Been thinking of a purchase to round out my kitchen knife quiver.

Anyone feel that a Nakiri is indispensable?


----------



## XooMG (Mar 22, 2014)

Where's my hazmat suit?


----------



## Pensacola Tiger (Mar 22, 2014)

A nakiri is fun to use, but not indispensable if you have a gyuto.

Try a cleaver instead.

Rick


----------



## daveb (Mar 22, 2014)

As mentioned a Nakiri is a fun knife to use but by no means indispensable.

Try a cleaver as well.:cool2:


----------



## echerub (Mar 22, 2014)

A nakiri is definitely not indispensable, particularly if you're already used to using a gyuto for most things.
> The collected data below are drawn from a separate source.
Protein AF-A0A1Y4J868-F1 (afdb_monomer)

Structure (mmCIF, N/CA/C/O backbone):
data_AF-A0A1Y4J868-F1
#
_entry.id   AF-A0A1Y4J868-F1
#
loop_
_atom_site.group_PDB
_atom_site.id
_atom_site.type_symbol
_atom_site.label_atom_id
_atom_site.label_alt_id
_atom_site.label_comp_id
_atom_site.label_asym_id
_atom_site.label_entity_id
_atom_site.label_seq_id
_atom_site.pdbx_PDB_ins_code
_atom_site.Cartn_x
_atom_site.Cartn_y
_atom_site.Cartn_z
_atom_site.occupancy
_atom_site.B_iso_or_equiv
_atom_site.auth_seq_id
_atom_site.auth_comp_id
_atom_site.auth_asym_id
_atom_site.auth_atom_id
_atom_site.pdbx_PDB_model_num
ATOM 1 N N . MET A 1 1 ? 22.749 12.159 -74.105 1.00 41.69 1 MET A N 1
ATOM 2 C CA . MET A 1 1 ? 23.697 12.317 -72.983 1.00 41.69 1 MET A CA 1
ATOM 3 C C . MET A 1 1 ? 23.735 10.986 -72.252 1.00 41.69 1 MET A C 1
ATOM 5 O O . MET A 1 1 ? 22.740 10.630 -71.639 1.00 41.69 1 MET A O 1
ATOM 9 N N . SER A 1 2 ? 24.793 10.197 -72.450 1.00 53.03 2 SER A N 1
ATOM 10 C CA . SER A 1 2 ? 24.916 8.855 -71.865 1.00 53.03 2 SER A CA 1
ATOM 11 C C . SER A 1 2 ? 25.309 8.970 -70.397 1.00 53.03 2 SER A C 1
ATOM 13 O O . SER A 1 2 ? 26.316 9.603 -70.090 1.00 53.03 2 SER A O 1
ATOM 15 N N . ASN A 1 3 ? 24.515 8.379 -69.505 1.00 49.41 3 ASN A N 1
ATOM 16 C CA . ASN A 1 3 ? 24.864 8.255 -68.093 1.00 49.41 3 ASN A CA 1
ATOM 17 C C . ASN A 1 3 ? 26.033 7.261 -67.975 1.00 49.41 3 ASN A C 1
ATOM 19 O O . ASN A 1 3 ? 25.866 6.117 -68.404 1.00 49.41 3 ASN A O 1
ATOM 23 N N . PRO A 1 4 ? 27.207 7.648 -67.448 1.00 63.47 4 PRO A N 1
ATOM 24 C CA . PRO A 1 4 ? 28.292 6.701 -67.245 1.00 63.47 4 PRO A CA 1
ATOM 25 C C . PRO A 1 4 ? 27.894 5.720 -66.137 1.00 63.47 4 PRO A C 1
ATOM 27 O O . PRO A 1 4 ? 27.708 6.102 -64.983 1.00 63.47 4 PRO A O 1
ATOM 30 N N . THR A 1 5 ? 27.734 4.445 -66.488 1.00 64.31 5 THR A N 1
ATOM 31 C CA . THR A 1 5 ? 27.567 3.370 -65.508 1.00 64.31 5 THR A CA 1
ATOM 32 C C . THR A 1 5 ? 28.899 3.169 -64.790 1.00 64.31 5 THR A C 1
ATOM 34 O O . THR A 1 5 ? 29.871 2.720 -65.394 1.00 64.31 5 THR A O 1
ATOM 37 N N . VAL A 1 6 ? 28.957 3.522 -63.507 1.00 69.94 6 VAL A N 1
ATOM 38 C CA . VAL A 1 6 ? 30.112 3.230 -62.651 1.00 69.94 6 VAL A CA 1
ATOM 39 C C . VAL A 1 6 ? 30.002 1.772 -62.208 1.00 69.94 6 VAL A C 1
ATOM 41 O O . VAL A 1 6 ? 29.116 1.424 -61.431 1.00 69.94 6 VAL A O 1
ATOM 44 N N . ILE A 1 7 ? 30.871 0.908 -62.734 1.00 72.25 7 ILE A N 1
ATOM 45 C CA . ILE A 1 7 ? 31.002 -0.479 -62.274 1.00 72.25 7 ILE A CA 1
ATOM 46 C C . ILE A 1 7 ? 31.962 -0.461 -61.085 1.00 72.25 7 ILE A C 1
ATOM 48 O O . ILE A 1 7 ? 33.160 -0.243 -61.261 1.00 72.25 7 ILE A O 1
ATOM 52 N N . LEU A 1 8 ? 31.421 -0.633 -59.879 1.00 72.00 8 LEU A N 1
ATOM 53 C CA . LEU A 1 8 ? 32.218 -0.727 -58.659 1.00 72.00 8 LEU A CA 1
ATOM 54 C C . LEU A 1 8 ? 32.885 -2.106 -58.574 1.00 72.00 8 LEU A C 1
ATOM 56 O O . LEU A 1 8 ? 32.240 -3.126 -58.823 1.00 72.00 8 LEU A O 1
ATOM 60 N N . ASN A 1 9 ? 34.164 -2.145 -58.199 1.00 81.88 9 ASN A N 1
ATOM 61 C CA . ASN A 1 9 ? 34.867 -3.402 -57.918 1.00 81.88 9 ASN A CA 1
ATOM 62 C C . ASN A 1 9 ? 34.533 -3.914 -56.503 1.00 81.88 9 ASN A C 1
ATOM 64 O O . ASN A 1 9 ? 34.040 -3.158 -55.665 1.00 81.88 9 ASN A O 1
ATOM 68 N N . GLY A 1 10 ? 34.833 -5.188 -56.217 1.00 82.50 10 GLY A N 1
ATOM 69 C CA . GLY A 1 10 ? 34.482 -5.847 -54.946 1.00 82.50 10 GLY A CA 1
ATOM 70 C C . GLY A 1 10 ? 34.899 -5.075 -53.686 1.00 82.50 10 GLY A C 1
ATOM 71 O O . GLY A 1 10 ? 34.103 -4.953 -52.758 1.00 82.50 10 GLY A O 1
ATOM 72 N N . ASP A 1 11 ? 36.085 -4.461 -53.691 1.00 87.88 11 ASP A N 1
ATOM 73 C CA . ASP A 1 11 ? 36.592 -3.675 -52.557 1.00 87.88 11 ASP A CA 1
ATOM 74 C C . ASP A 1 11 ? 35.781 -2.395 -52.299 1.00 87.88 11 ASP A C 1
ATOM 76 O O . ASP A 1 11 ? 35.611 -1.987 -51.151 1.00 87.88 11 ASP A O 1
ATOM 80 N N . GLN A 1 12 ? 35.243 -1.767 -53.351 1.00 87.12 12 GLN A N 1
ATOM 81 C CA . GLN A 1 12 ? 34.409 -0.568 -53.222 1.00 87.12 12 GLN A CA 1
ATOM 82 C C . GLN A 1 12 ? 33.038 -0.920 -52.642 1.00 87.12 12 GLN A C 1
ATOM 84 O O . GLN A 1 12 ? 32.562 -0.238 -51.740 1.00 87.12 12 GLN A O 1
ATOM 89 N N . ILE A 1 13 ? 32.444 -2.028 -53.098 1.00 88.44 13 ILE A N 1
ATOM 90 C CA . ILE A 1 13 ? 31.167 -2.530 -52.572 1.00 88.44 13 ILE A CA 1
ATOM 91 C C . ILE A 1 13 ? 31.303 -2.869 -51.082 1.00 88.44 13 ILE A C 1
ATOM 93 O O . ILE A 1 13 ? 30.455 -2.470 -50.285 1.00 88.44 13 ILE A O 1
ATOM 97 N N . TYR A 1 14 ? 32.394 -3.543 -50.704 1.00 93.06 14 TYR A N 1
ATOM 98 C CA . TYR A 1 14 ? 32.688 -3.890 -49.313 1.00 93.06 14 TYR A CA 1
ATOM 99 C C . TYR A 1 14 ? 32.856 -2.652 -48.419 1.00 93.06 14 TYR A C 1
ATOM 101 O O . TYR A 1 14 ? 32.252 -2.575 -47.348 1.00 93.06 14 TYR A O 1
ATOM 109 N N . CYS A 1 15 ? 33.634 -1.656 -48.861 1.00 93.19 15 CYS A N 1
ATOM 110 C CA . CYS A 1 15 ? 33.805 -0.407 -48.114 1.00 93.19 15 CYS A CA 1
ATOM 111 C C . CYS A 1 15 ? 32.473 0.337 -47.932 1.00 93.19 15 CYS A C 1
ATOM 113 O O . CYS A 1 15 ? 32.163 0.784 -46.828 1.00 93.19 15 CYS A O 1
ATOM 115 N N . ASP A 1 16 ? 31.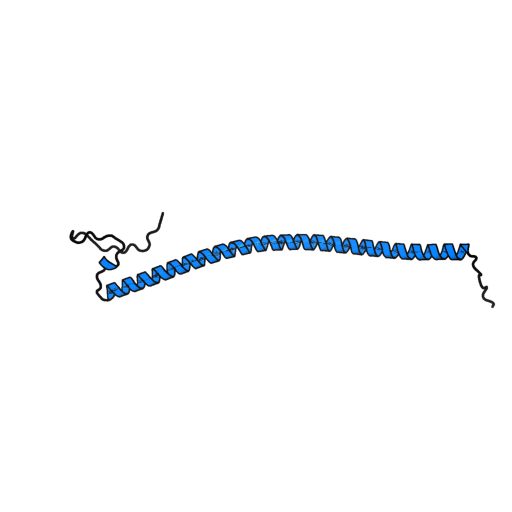663 0.432 -48.987 1.00 93.56 16 ASP A N 1
ATOM 116 C CA . ASP A 1 16 ? 30.364 1.105 -48.939 1.00 93.56 16 ASP A CA 1
ATOM 117 C C . ASP A 1 16 ? 29.379 0.402 -47.994 1.00 93.56 16 ASP A C 1
ATOM 119 O O . ASP A 1 16 ? 28.606 1.055 -47.287 1.00 93.56 16 ASP A O 1
ATOM 123 N N . GLU A 1 17 ? 29.391 -0.931 -47.966 1.00 95.12 17 GLU A N 1
ATOM 124 C CA . GLU A 1 17 ? 28.558 -1.721 -47.061 1.00 95.12 17 GLU A CA 1
ATOM 125 C C . GLU A 1 17 ? 28.985 -1.552 -45.601 1.00 95.12 17 GLU A C 1
ATOM 127 O O . GLU A 1 17 ? 28.134 -1.296 -44.747 1.00 95.12 17 GLU A O 1
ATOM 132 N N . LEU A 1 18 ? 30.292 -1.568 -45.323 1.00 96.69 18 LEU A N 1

A nakiri is a substitute when you are prepping small veggies & tofu products. Its advantage over something like a gyuto is the fact that you get a lot of flat edge for push cutting without "wasting space" with a curved edge and tip at the front.

For a true multi-purpose knife, Rick and Dave are absolutely correct about chinese cleavers (chuka bocho) instead.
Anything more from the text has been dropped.